February 21, 2021 5:33:41 am
Days after protests by journalists in Bastar division following a threat by Maoists, who accused them of corporate links, the ultras have released a letter and a press note appealing that the protests be stopped while stating that they advocate the freedom of press and none of the journalists will be harmed.
Journalists working in areas affected by Left Wing Extremism in Bastar plan to send a delegation to speak to the Maoists.
On Wednesday, the CPI (Maoist) Dakshin Sub Zonal Bureau issued a letter to the journalists, appealing to stop the protests and saying that any issue would be solved by talking. A press note was issued on Thursday by the Dandakaranya Special Zonal Committee spokesperson Vikalp. “We will find out the reality of the situation after listening to both sides… Due to technical errors, our meeting might take some time to be organised,” the note read.

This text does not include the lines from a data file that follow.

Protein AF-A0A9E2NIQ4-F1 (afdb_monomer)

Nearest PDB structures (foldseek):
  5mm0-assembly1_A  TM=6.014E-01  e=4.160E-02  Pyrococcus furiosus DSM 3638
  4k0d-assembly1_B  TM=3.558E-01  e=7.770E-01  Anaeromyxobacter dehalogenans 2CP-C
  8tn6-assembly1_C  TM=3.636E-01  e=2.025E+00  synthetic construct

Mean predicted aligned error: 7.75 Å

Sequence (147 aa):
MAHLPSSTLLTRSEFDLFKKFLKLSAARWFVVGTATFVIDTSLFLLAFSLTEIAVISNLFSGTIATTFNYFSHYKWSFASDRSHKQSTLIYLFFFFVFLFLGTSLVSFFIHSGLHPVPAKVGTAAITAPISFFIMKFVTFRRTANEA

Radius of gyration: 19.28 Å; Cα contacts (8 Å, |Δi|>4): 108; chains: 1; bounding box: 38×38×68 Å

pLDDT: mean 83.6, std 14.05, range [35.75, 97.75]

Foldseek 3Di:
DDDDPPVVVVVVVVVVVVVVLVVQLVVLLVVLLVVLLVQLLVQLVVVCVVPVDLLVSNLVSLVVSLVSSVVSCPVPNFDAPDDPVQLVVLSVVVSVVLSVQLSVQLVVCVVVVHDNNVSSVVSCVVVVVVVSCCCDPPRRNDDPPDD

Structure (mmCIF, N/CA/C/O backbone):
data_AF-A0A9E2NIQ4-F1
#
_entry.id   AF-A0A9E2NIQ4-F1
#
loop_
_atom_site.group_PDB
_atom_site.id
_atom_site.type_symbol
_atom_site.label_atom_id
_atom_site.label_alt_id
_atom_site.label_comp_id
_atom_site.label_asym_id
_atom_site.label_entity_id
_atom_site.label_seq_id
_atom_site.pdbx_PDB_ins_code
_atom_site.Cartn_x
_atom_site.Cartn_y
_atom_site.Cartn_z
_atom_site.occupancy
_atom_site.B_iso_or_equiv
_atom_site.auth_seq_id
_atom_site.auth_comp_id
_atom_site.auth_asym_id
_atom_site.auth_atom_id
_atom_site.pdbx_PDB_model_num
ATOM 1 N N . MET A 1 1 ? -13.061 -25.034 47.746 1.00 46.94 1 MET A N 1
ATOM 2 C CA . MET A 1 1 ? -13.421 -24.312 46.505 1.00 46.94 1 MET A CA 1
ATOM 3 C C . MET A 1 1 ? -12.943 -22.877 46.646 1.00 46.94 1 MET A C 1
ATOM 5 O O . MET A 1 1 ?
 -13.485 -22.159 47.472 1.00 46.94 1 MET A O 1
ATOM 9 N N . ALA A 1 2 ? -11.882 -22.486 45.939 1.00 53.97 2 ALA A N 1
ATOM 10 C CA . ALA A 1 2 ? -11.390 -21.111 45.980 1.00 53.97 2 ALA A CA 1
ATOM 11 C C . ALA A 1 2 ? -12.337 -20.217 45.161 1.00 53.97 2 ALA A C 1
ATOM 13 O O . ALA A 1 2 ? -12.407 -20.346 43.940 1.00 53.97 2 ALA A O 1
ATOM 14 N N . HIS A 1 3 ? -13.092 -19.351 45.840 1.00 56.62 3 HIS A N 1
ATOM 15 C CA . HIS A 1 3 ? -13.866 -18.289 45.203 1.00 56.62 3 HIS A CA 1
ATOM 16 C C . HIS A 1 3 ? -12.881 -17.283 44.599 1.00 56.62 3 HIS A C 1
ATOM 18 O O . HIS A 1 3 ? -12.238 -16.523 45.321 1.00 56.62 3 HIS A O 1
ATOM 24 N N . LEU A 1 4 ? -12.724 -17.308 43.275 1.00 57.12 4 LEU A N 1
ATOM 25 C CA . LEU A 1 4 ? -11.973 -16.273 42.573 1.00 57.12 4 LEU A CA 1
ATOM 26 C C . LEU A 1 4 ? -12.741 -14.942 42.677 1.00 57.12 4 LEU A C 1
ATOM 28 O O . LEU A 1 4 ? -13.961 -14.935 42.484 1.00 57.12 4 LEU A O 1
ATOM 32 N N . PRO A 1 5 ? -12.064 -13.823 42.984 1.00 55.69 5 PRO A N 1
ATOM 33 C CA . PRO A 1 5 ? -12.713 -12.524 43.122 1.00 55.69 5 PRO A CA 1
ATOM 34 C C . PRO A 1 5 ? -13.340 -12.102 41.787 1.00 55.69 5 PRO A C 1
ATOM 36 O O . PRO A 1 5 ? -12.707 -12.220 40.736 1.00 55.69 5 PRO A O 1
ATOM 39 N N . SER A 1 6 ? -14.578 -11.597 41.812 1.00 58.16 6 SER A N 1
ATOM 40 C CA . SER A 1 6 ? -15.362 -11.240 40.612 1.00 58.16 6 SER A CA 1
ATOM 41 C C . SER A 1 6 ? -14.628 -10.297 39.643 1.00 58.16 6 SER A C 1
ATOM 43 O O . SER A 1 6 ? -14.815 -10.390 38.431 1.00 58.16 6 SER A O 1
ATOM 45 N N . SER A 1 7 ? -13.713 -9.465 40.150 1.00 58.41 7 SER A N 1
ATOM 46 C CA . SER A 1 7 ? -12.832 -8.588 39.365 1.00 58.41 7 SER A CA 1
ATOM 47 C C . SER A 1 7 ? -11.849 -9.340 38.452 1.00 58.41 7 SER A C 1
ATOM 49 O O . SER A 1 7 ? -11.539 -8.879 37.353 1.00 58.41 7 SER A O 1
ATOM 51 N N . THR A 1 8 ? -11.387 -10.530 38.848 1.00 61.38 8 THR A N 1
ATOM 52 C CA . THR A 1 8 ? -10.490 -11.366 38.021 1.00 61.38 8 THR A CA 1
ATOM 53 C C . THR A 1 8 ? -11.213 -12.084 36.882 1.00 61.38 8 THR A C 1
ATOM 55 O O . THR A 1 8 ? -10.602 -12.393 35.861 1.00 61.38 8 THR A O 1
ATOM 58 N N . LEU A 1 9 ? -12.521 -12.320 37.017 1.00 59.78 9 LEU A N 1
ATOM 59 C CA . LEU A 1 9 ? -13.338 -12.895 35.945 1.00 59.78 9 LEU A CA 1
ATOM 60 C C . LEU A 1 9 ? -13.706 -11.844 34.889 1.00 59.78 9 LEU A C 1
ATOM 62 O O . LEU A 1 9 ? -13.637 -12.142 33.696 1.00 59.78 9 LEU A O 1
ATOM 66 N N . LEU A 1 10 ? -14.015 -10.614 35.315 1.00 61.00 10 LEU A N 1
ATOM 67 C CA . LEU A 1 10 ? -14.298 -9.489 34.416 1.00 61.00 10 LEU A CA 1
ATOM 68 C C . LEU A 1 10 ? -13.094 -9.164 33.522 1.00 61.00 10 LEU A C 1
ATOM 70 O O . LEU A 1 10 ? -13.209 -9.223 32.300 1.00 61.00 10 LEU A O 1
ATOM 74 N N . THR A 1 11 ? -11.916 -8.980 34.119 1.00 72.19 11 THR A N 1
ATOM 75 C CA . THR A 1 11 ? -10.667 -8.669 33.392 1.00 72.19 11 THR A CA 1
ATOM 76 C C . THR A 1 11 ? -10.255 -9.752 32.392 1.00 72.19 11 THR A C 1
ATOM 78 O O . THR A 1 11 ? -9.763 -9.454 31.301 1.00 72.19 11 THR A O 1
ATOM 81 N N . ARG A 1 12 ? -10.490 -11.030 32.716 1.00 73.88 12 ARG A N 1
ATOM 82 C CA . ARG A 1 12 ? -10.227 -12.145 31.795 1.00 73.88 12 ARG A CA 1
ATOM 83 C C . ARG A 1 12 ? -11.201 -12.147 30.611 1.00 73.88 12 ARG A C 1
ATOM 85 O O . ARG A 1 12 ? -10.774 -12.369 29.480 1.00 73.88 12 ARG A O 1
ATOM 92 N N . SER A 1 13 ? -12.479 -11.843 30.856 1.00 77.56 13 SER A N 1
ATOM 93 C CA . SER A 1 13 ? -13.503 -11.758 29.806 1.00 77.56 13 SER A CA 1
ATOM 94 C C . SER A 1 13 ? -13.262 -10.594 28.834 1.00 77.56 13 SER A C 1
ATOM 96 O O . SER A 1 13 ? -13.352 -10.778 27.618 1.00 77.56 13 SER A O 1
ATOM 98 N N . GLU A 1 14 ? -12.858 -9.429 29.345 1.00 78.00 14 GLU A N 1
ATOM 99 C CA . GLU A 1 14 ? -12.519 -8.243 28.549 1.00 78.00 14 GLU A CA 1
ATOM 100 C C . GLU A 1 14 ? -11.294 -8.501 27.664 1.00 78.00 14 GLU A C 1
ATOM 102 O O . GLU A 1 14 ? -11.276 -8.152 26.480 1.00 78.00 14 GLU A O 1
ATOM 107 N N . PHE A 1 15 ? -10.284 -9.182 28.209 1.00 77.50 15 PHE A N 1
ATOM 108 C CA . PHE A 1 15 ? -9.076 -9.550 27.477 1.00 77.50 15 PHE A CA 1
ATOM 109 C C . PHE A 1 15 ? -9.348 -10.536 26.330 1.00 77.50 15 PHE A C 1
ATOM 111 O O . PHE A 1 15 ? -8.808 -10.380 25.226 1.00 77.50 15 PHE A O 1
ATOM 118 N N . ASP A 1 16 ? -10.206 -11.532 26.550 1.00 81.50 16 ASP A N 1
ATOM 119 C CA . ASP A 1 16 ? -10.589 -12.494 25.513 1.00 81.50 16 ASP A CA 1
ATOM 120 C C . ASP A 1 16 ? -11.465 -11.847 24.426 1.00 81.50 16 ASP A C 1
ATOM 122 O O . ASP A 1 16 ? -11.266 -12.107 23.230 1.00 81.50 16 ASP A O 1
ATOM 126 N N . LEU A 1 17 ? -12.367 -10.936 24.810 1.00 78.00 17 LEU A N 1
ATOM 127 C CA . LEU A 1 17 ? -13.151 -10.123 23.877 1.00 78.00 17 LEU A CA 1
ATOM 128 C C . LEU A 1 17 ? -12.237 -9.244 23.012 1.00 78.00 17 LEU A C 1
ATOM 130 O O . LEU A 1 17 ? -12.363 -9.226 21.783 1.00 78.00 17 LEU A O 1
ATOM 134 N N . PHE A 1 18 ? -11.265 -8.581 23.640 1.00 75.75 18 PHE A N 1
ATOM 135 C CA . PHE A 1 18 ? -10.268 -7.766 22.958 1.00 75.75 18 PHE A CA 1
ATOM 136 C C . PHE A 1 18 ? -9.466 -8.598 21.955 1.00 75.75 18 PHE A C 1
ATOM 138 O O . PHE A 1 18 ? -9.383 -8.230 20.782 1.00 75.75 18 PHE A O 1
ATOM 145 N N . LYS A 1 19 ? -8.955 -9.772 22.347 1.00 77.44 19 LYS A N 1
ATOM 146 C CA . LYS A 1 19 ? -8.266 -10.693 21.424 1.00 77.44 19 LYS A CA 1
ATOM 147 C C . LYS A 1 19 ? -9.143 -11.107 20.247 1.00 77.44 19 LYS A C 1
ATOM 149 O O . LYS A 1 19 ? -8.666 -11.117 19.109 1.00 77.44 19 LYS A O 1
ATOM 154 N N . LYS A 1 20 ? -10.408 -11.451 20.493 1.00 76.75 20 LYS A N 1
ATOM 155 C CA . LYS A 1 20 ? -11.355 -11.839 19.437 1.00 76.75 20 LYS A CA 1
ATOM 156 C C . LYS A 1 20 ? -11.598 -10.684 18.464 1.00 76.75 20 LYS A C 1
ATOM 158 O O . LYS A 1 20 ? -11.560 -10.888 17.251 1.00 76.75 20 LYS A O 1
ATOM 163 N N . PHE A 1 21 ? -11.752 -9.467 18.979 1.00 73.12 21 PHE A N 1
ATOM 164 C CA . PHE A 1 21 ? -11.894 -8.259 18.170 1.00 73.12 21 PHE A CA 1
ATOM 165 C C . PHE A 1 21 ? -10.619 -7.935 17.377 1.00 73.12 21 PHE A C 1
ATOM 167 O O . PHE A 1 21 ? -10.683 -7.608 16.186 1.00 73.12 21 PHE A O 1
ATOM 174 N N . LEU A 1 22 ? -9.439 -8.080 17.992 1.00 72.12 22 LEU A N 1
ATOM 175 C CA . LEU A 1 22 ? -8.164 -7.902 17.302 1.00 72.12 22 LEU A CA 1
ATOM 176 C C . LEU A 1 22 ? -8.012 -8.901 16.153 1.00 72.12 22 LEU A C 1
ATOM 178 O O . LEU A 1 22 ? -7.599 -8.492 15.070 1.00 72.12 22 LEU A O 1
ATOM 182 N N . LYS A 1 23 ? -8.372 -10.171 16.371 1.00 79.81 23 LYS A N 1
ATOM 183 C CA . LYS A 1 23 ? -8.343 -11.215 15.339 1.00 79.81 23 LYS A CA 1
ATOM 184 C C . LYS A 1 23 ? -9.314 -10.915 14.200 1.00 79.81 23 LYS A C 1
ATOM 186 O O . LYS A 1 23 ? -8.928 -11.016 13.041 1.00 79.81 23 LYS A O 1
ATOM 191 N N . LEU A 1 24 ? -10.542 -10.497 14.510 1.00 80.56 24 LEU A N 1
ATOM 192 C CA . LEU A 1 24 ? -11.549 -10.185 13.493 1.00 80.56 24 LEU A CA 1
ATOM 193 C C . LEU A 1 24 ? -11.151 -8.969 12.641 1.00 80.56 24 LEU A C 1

It stated that journalists working on the ground and for the people are welcome to roam around fearlessly in Dandakaranya.
This is the first time the Maoists have responded to a pushback after threats were issued to journalists.

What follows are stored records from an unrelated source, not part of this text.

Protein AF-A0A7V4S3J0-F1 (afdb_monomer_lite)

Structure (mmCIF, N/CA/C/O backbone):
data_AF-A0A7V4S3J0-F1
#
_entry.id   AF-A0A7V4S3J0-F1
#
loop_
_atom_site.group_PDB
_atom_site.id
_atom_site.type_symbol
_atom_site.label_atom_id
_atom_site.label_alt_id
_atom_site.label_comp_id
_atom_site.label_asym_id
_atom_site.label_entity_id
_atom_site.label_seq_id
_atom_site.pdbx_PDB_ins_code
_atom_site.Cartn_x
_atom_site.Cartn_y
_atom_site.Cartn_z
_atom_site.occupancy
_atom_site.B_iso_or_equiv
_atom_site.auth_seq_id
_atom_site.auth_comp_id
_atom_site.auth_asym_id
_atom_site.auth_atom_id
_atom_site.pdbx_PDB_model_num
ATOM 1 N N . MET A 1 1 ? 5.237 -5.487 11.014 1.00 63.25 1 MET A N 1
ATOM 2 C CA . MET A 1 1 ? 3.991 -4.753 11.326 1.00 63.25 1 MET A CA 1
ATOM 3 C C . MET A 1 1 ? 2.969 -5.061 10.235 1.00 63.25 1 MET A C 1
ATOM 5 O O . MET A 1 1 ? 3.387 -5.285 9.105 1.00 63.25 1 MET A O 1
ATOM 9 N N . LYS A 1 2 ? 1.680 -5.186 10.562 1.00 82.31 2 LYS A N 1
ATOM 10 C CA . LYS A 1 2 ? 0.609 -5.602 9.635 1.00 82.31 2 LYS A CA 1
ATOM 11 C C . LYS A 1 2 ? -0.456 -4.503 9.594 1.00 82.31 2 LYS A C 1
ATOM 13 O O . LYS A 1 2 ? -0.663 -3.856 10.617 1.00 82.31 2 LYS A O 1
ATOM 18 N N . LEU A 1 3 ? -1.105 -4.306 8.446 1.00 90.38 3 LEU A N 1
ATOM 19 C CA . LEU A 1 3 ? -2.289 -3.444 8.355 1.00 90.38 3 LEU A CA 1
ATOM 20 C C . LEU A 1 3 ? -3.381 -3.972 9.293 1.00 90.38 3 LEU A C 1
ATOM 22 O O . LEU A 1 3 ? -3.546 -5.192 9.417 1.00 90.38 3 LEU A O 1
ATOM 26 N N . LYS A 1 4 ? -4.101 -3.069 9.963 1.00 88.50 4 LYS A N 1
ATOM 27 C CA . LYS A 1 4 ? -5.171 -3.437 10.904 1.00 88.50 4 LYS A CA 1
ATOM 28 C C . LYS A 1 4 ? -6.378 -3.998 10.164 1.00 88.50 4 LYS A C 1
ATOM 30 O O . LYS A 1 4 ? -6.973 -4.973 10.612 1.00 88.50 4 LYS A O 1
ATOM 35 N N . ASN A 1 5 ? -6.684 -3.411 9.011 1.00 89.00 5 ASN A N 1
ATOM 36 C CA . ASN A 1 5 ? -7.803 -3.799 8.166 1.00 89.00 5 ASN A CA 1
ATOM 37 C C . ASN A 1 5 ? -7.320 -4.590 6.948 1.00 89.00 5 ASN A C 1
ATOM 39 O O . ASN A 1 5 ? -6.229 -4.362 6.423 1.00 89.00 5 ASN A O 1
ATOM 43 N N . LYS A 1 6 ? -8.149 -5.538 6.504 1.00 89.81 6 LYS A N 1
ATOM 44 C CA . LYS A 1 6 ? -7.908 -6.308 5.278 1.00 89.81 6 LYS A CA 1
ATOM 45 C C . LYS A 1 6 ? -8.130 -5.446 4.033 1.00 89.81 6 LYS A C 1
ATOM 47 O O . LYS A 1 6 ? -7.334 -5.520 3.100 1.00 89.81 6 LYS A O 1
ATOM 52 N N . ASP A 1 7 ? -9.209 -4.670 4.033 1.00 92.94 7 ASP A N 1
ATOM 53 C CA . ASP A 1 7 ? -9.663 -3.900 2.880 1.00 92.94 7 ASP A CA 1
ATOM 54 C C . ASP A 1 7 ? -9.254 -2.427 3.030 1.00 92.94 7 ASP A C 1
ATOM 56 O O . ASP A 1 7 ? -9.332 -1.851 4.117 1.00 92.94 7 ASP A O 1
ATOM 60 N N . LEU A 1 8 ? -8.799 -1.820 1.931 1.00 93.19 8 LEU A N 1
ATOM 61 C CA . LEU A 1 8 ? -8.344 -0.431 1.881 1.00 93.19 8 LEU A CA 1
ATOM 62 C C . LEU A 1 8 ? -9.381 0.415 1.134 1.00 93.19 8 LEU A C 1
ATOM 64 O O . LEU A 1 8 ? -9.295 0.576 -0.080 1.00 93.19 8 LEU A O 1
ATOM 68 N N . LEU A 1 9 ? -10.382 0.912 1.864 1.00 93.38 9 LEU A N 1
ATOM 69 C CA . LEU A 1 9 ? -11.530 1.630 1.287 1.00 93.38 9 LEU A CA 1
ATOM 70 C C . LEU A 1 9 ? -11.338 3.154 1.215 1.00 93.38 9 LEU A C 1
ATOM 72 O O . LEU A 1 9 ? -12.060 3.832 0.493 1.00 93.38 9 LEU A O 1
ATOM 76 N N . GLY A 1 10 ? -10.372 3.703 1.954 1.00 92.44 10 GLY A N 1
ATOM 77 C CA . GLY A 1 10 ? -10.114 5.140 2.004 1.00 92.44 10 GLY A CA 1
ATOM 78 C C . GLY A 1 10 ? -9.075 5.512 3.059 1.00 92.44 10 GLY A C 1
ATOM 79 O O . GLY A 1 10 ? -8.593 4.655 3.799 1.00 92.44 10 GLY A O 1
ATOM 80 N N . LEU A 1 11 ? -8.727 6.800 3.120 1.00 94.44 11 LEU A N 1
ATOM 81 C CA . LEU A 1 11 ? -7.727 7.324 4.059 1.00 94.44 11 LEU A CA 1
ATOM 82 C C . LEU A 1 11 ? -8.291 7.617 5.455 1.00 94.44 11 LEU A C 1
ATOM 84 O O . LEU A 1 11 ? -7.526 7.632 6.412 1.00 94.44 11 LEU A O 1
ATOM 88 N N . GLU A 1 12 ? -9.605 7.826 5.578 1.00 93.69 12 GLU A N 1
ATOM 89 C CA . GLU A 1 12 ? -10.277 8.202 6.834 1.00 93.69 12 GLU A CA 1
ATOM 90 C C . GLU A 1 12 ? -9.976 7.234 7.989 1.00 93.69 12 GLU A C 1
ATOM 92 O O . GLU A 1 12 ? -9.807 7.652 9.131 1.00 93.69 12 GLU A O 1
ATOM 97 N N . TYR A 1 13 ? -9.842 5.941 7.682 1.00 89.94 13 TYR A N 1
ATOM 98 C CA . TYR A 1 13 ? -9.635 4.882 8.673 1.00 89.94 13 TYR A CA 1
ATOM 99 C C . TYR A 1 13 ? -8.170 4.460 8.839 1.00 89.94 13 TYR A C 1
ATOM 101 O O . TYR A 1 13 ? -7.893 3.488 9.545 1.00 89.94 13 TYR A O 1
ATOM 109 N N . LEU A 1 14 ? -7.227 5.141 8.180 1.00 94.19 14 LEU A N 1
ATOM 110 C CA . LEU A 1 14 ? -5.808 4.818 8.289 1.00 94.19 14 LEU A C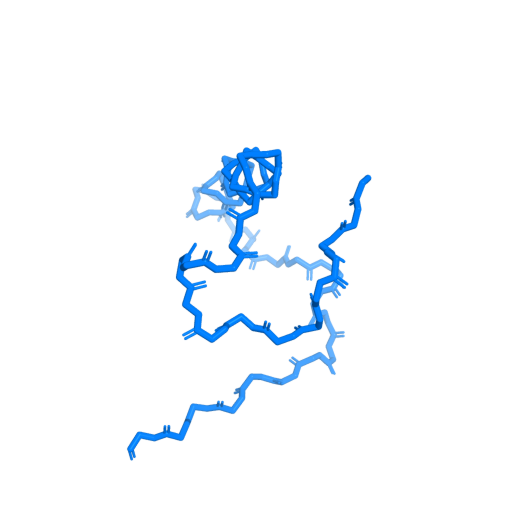A 1
ATOM 111 C C . LEU A 1 14 ? -5.158 5.586 9.432 1.00 94.19 14 LEU A C 1
ATOM 113 O O . LEU A 1 14 ? -5.200 6.814 9.497 1.00 94.19 14 LEU A O 1
ATOM 117 N N . SER A 1 15 ? -4.469 4.854 10.304 1.00 94.00 15 SER A N 1
ATOM 118 C CA . SER A 1 15 ? -3.580 5.483 11.276 1.00 94.00 15 SER A CA 1
ATOM 119 C C . SER A 1 15 ? -2.280 5.959 10.620 1.00 94.00 15 SER A C 1
ATOM 121 O O . SER A 1 15 ? -1.834 5.416 9.606 1.00 94.00 15 SER A O 1
ATOM 123 N N . LYS A 1 16 ? -1.627 6.956 11.231 1.00 95.38 16 LYS A N 1
ATOM 124 C CA . LYS A 1 16 ? -0.327 7.478 10.777 1.00 95.38 16 LYS A CA 1
ATOM 125 C C . LYS A 1 16 ? 0.703 6.363 10.560 1.00 95.38 16 LYS A C 1
ATOM 127 O O . LYS A 1 16 ? 1.408 6.373 9.555 1.00 95.38 16 LYS A O 1
ATOM 132 N N . ASP A 1 17 ? 0.760 5.391 11.466 1.00 95.25 17 ASP A N 1
ATOM 133 C CA . ASP A 1 17 ? 1.739 4.305 11.389 1.00 95.25 17 ASP A CA 1
ATOM 134 C C . ASP A 1 17 ? 1.456 3.341 10.227 1.00 95.25 17 ASP A C 1
ATOM 136 O O . ASP A 1 17 ? 2.384 2.796 9.633 1.00 95.25 17 ASP A O 1
ATOM 140 N N . GLU A 1 18 ? 0.186 3.139 9.861 1.00 95.00 18 GLU A N 1
ATOM 141 C CA . GLU A 1 18 ? -0.181 2.341 8.684 1.00 95.00 18 GLU A CA 1
ATOM 142 C C . GLU A 1 18 ? 0.187 3.058 7.388 1.00 95.00 18 GLU A C 1
ATOM 144 O O . GLU A 1 18 ? 0.704 2.428 6.466 1.00 95.00 18 GLU A O 1
ATOM 149 N N . ILE A 1 19 ? -0.010 4.378 7.333 1.00 95.25 19 ILE A N 1
ATOM 150 C CA . ILE A 1 19 ? 0.450 5.199 6.207 1.00 95.25 19 ILE A CA 1
ATOM 151 C C . ILE A 1 19 ? 1.972 5.090 6.084 1.00 95.25 19 ILE A C 1
ATOM 153 O O .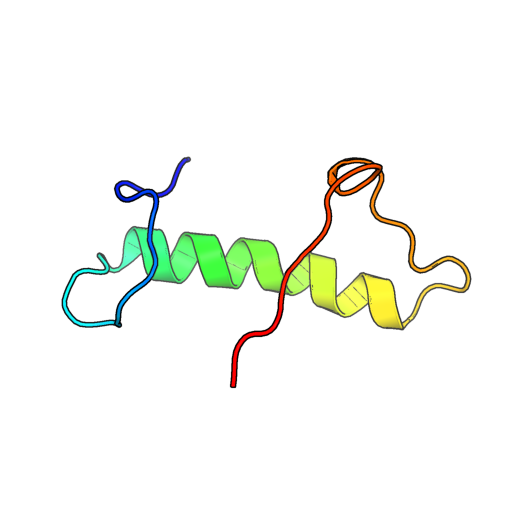 ILE A 1 19 ? 2.480 4.819 4.996 1.00 95.25 19 ILE A O 1
ATOM 157 N N . GLN A 1 20 ? 2.698 5.227 7.196 1.00 96.38 20 GLN A N 1
ATOM 158 C CA . GLN A 1 20 ? 4.153 5.093 7.199 1.00 96.38 20 GLN A CA 1
ATOM 159 C C . GLN A 1 20 ? 4.589 3.699 6.730 1.00 96.38 20 GLN A C 1
ATOM 161 O O . GLN A 1 20 ? 5.455 3.592 5.867 1.00 96.38 20 GLN A O 1
ATOM 166 N N . LEU A 1 21 ? 3.925 2.638 7.197 1.00 95.19 21 LEU A N 1
ATOM 167 C CA . LEU A 1 21 ? 4.189 1.266 6.760 1.00 95.19 21 LEU A CA 1
ATOM 168 C C . LEU A 1 21 ? 4.008 1.091 5.242 1.00 95.19 21 LEU A C 1
ATOM 170 O O . LEU A 1 21 ? 4.828 0.430 4.598 1.00 95.19 21 LEU A O 1
ATOM 174 N N . ILE A 1 22 ? 2.953 1.670 4.658 1.00 94.44 22 ILE A N 1
ATOM 175 C CA . ILE A 1 22 ? 2.713 1.636 3.206 1.00 94.44 22 ILE A CA 1
ATOM 176 C C . ILE A 1 22 ? 3.849 2.352 2.464 1.00 94.44 22 ILE A C 1
ATOM 178 O O . ILE A 1 22 ? 4.393 1.800 1.503 1.00 94.44 22 ILE A O 1
ATOM 182 N N . LEU A 1 23 ? 4.238 3.547 2.918 1.00 95.56 23 LEU A N 1
ATOM 183 C CA . LEU A 1 23 ? 5.308 4.337 2.302 1.00 95.56 23 LEU A CA 1
ATOM 184 C C . LEU A 1 23 ? 6.662 3.620 2.376 1.00 95.56 23 LEU A C 1
ATOM 186 O O . LEU A 1 23 ? 7.339 3.481 1.353 1.00 95.56 23 LEU A O 1
ATOM 190 N N . ASP A 1 24 ? 7.016 3.089 3.544 1.00 95.25 24 ASP A N 1
ATOM 191 C CA . ASP A 1 24 ? 8.260 2.347 3.763 1.00 95.25 24 ASP A CA 1
ATOM 192 C C . ASP A 1 24 ? 8.324 1.092 2.884 1.00 95.25 24 ASP A C 1
ATOM 194 O O . ASP A 1 24 ? 9.380 0.745 2.349 1.00 95.25 24 ASP A O 1
ATOM 198 N N . THR A 1 25 ? 7.178 0.439 2.663 1.00 92.38 25 THR A N 1
ATOM 199 C CA . THR A 1 25 ? 7.067 -0.723 1.767 1.00 92.38 25 THR A CA 1
ATOM 200 C C . THR A 1 25 ? 7.179 -0.326 0.288 1.00 92.38 25 THR A C 1
ATOM 202 O O . THR A 1 25 ? 7.745 -1.074 -0.516 1.00 92.38 25 THR A O 1
ATOM 205 N N . ALA A 1 26 ? 6.689 0.855 -0.099 1.00 93.94 26 ALA A N 1
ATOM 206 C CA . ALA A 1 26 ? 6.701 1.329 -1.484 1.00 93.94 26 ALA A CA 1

“Years ago, Maoists had threatened and then killed a journalist. But this time, journalists from Bastar have taken a stand. We are targeted by police and Maoists alike just for doing our work with honesty,” said Ganesh Mishra, among journalists in Bijapur district who were named in the press note released on February 9 by the CPI (Maoist) Dakshin Sub Zonal Bureau.
After Mishra was named in the press note along with Leeladhar Rathi, Farukh Ali and Shubhranshu Chaudhari, journalists from Bastar held a protest in Bijapur’s Gangaloor before holding a meeting in Jagdalpur, where it was decided that a delegation would go to speak to the Maoists.
Mishra, who has been receiving support from journalists and scholars, said, “We will decide our delegation and they will then give us time and place.”
Bastar IG P Sundarraj said the police are prepared to deal with threats. “The incident reflects the growing frustration and madness in the Naxal rank and file. Rattled by the losing ground, drying down of recruitment, disassociation of general mass in recent times, Maoists are thoroughly confused about what to do and what not to. Maoists have fallen prey to the typical ‘if you are not my friend then you are my enemy’ syndrome. This thought and behavior of Naxal leadership would prove to be the final nail in the coffin,” he said.